The judgment referenced the Supreme Court decision in A. K. Roy v. Voltas Ltd., which clarified that a wholesale market does not require a physical market where goods are sold to independent buyers. It can also mean the potentiality of wholesale sales. The Court held that sales to traders, even if based on agreements conferring commercial advantages, are still wholesale sales as long as they are not to retailers. The price charged to wholesale dealers represents the wholesale cash price if the agreements are made at arm's length and in the usual course of business.

2. Validity of the orders passed by the Superintendent of Central Excise:

The Superintendent of Central Excise passed orders on 16th July 1970, and 4th December 1971, adjusting the wholesale cash price based on the increased selling prices of the customer companies. The petitioner company appealed these orders, but the appeals were dismissed by the Appellate Collector, who held that the petitioner was manufacturing goods on account of the customer companies and that no evidence was provided to show that the agreements were made at arm's length.

The High Court found these orders unsustainable, stating that the petitioner company's sales to customer companies were bulk sales at manufacturing cost plus profit, which qualifies as wholesale cash price under Section 4(a) of the Act. The submission of the customer companies' price list under protest did not imply acquiescence.

3. Applicability of the Supreme Court decision in A. K. Roy v. Voltas Ltd.:

The judgment applied the principles from A. K. Roy v. Voltas Ltd., emphasizing that the wholesale cash price includes only manufacturing cost and profit, excluding post-manufacturing costs and profits. The Supreme Court had held that agreements with wholesale dealers, even if they confer commercial advantages, do not negate the price being the wholesale cash price if made in the ordinary course of business.

4. Whether the petitioner company is a dummy or benamidar for the customer companies:

The Department suggested that the petitioner company was under the complete control of the customer companies, implying it might be a dummy or benamidar.
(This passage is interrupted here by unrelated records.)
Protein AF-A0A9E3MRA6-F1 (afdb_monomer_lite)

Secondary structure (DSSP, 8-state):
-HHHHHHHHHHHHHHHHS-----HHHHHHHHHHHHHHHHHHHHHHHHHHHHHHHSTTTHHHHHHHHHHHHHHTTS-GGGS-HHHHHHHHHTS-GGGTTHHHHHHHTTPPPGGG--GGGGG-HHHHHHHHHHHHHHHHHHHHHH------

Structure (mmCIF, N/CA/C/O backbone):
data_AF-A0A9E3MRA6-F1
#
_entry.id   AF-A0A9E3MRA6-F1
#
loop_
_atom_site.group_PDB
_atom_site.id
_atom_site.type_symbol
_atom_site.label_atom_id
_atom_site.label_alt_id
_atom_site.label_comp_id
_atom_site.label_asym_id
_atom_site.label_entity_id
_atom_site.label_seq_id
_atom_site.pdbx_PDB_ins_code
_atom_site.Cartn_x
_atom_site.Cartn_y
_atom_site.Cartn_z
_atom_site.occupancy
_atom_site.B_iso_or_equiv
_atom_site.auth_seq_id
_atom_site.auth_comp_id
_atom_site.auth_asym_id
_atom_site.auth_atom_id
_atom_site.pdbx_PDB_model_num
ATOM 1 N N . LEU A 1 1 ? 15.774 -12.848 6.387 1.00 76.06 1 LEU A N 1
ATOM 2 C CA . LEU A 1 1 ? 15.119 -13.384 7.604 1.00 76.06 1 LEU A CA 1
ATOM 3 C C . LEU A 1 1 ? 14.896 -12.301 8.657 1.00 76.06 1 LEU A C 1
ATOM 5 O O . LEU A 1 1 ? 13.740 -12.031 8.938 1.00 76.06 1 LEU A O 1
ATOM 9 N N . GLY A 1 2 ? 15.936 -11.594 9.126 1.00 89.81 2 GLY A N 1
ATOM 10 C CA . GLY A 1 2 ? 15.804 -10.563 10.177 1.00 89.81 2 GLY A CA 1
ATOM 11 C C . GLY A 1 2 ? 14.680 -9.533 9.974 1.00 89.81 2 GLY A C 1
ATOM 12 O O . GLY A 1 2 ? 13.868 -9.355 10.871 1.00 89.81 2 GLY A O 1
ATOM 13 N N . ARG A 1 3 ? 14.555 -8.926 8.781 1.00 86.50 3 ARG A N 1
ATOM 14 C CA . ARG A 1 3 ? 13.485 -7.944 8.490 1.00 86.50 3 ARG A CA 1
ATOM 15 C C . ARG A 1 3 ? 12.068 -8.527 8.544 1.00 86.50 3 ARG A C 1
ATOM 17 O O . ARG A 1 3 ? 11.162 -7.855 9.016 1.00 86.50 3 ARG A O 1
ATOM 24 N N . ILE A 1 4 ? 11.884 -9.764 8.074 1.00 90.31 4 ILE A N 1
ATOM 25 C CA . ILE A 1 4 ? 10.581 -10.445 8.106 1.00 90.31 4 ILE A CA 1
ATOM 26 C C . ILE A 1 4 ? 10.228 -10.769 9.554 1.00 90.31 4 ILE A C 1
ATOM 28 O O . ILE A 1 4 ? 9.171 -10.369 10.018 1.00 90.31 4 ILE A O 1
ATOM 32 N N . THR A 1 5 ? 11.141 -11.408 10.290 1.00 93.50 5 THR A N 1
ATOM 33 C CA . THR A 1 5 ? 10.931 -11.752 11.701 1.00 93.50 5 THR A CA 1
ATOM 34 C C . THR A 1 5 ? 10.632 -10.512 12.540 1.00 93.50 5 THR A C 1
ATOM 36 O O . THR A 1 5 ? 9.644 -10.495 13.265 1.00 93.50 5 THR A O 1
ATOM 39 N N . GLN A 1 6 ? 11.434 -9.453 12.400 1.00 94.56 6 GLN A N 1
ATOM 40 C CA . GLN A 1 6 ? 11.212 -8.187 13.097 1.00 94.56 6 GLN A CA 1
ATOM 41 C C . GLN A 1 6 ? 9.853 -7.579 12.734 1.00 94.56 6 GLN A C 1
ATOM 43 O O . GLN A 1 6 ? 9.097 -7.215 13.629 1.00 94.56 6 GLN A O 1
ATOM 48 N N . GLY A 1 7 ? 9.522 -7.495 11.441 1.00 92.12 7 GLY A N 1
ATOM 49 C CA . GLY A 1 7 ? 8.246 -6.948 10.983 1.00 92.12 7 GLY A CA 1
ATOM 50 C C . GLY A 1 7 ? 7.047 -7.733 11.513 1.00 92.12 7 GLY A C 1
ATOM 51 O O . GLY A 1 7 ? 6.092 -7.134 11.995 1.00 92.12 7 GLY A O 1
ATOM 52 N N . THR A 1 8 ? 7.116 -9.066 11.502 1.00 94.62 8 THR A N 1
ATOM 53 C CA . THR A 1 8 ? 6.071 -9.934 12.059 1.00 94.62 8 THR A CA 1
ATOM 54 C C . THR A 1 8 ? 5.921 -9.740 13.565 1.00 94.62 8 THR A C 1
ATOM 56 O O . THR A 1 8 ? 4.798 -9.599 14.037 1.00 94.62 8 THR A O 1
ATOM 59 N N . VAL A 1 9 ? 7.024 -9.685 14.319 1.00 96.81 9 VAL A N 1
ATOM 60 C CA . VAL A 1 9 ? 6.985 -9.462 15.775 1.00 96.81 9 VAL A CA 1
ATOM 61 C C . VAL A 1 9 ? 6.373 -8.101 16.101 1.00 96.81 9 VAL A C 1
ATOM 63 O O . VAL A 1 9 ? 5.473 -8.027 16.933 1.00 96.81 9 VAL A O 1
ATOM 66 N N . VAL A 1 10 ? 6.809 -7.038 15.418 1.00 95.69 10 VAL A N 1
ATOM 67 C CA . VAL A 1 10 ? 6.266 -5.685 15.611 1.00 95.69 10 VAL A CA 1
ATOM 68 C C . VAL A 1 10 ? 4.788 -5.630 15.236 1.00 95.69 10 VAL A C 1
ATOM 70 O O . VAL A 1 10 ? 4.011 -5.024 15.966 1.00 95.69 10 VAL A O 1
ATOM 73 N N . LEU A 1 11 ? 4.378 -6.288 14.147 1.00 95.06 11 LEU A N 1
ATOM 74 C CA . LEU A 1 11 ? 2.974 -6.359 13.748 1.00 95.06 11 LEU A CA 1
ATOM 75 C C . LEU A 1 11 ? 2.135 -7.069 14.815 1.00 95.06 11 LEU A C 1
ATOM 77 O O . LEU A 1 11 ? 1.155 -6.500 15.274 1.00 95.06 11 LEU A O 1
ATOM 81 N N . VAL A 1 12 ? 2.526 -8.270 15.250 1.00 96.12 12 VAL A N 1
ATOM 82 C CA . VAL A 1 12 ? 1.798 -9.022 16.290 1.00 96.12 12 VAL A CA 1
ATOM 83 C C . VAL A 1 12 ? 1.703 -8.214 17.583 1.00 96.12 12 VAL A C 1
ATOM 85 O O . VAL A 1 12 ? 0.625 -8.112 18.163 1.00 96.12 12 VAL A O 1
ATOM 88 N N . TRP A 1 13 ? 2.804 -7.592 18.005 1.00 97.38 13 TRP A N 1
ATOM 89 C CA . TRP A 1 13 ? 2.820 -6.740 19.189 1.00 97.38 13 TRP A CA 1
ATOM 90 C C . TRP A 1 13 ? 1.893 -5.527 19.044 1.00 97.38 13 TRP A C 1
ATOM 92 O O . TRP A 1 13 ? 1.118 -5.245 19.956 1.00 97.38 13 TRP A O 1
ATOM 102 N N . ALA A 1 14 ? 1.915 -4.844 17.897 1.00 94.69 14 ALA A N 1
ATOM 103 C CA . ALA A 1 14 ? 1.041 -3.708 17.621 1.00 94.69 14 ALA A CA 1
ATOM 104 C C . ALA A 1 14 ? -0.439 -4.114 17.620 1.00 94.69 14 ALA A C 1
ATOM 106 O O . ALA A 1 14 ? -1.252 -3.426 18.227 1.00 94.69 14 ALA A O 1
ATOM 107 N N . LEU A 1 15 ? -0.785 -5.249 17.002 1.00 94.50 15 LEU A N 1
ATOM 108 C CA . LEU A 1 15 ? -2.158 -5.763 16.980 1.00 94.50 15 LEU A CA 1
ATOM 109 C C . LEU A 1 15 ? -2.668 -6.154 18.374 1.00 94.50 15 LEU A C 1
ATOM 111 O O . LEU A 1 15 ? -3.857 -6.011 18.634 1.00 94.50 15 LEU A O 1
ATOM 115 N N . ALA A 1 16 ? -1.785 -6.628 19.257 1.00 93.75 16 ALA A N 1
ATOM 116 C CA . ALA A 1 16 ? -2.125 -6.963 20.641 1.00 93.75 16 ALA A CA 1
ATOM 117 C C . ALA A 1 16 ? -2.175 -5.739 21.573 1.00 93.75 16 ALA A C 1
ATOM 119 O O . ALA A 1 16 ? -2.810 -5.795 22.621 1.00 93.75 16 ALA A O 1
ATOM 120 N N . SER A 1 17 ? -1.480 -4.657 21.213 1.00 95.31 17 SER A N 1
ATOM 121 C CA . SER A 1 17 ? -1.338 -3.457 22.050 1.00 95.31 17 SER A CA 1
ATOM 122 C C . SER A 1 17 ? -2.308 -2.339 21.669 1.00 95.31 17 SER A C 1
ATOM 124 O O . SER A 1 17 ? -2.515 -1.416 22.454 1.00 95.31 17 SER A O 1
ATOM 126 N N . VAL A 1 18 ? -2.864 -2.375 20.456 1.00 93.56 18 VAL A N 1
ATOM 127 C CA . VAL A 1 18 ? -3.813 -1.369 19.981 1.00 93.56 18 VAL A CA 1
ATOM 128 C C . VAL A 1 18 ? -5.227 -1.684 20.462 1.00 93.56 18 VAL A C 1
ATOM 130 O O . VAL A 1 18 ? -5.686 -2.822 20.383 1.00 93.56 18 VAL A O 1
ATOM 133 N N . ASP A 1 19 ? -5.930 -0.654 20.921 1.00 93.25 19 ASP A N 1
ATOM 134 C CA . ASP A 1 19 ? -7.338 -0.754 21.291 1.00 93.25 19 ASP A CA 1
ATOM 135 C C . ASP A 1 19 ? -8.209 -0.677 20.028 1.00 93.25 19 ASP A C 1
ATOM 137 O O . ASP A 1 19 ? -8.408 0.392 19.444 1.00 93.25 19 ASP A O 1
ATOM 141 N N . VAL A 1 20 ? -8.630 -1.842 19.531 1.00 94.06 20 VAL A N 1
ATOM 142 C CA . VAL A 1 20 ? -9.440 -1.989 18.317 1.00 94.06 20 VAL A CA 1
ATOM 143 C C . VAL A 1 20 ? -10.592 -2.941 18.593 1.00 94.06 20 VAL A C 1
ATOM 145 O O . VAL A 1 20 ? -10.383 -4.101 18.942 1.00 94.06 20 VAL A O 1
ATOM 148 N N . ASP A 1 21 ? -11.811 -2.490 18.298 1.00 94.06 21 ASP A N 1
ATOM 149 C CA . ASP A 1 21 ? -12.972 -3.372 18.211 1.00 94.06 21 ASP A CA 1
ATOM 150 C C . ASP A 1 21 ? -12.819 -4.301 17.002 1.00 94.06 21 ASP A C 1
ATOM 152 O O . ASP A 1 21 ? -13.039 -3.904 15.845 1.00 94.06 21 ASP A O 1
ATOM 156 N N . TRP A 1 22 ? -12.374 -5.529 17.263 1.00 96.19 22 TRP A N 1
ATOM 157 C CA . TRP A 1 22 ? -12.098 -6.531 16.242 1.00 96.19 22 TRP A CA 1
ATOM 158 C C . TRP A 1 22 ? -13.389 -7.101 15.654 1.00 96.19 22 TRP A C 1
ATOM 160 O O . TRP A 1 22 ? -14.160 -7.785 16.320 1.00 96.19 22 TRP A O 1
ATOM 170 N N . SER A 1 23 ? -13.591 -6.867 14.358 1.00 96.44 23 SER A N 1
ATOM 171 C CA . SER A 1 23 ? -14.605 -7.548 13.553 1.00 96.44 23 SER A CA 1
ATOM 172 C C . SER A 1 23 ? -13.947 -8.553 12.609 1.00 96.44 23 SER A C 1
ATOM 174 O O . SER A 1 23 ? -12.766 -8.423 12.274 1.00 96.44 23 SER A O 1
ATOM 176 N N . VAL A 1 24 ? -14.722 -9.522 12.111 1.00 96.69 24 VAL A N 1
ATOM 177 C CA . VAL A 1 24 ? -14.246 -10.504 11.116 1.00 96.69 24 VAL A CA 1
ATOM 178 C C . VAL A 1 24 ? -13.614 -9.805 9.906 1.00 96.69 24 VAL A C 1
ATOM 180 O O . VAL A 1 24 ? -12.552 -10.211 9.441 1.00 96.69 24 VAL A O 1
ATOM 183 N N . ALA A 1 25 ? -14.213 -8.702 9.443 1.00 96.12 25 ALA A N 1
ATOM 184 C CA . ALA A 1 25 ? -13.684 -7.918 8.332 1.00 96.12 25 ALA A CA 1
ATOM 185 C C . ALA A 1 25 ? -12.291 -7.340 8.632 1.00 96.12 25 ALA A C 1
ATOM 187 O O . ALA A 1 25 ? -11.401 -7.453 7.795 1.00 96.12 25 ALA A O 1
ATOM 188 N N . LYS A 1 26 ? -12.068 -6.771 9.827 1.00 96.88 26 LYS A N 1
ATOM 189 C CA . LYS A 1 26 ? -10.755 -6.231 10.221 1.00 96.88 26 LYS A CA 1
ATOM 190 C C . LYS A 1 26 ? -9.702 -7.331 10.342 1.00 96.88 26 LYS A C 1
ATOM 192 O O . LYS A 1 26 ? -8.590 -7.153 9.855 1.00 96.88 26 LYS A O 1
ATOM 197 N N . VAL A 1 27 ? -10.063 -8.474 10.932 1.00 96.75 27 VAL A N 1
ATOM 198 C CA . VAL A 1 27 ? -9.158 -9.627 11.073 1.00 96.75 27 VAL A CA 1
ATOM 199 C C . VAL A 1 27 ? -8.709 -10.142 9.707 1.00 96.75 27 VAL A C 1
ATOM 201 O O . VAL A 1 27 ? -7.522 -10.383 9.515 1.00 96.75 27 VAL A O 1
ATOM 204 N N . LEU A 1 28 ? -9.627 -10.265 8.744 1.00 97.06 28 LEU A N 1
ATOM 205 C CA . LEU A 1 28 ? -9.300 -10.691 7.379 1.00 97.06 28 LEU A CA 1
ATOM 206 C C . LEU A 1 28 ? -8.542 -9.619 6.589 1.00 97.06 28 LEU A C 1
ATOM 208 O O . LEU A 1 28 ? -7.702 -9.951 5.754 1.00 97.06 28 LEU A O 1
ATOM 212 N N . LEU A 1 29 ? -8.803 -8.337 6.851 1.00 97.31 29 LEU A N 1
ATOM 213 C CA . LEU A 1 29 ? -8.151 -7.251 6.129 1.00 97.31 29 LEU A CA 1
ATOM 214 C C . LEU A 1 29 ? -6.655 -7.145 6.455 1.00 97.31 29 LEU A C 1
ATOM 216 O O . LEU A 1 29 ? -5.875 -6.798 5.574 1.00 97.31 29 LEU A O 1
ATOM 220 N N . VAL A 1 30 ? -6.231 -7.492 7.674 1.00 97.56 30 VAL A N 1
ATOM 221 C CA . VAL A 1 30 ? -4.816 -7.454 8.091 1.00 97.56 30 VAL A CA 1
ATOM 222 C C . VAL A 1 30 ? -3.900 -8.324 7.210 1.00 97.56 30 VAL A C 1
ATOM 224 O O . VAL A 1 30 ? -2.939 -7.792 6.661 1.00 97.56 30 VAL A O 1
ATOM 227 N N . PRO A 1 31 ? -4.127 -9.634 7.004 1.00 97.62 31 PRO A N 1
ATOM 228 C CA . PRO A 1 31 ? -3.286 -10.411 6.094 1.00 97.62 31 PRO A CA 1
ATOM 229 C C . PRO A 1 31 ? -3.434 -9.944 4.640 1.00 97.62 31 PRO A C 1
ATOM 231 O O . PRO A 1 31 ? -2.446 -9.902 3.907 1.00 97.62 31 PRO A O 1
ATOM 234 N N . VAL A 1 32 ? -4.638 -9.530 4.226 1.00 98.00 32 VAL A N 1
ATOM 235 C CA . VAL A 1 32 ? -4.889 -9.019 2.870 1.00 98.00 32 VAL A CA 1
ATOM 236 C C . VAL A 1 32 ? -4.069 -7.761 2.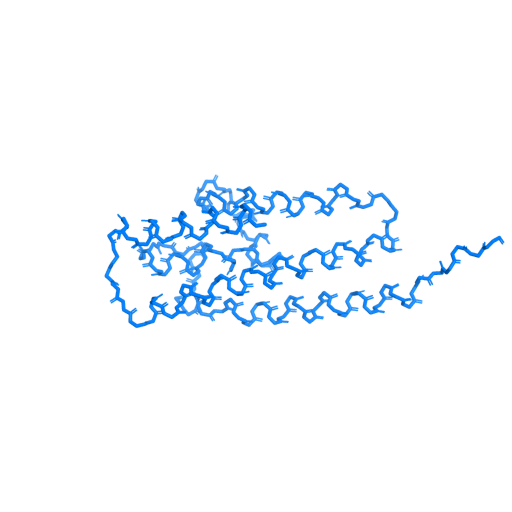581 1.00 98.00 32 VAL A C 1
ATOM 238 O O . VAL A 1 32 ? -3.488 -7.661 1.499 1.00 98.00 32 VAL A O 1
ATOM 241 N N . MET A 1 33 ? -3.971 -6.826 3.529 1.00 97.00 33 MET A N 1
ATOM 242 C CA . MET A 1 33 ? -3.178 -5.606 3.360 1.00 97.00 33 MET A CA 1
ATOM 243 C C . MET A 1 33 ? -1.683 -5.929 3.264 1.00 97.00 33 MET A C 1
ATOM 245 O O . MET A 1 33 ? -0.997 -5.357 2.426 1.00 97.00 33 MET A O 1
ATOM 249 N N . VAL A 1 34 ? -1.186 -6.899 4.045 1.00 97.19 34 VAL A N 1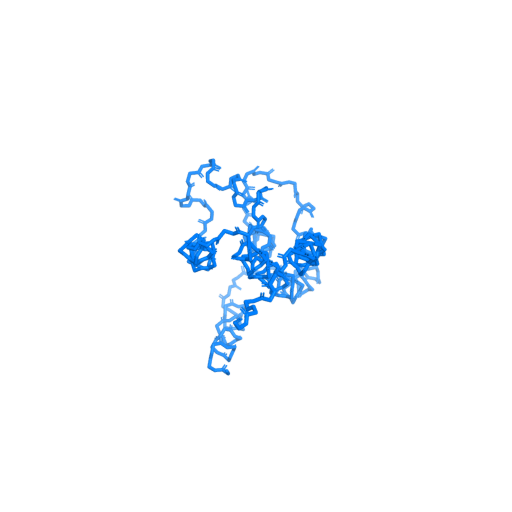
ATOM 250 C CA . VAL A 1 34 ? 0.226 -7.320 4.006 1.00 97.19 34 VAL A CA 1
ATOM 251 C C . VAL A 1 34 ? 0.571 -7.936 2.650 1.00 97.19 34 VAL A C 1
ATOM 253 O O . VAL A 1 34 ? 1.565 -7.551 2.035 1.00 97.19 34 VAL A O 1
ATOM 256 N N . VAL A 1 35 ? -0.261 -8.857 2.153 1.00 98.19 35 VAL A N 1
ATOM 257 C CA . VAL A 1 35 ? -0.039 -9.515 0.855 1.00 98.19 35 VAL A CA 1
ATOM 258 C C . VAL A 1 35 ? -0.168 -8.516 -0.293 1.00 98.19 35 VAL A C 1
ATOM 260 O O . VAL A 1 35 ? 0.708 -8.452 -1.154 1.00 98.19 35 VAL A O 1
ATOM 263 N N . SER A 1 36 ? -1.220 -7.696 -0.292 1.00 98.25 36 SER A N 1
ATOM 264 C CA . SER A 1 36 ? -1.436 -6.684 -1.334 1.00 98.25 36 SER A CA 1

The High Court rejected this, noting that the petitioner company was treated as the manufacturer for excise and sales tax purposes, and thus could not be considered a dummy. The burden of proving any extra-commercial considerations in fixing the ex-factory price lay with the Department, which it failed to establish.

5. Timeliness and acquiescence in challenging the order dated 16th August, 1969:

The petitioner did not appeal the order dated 16th August, 1969, within the prescribed time or challenge it under Article 226 of the Constitution. The High Court noted that the writ petition filed on 5th April, 1973, was beyond the usual ninety-day period, indicating acquiescence. Consequently, the petitioner was not entitled to any relief regarding this order.

Conclusion:

The High Court allowed the writ petition, quashing the orders dated 16th July, 1970, and 4th December, 1971, along with the appellate orders dated 22nd March, 1973, and 24th May, 1973. The petitioner was entitled to a refund of the excise duty paid under these orders. The order dated 27th October, 1972, was not set aside as it was still under appeal.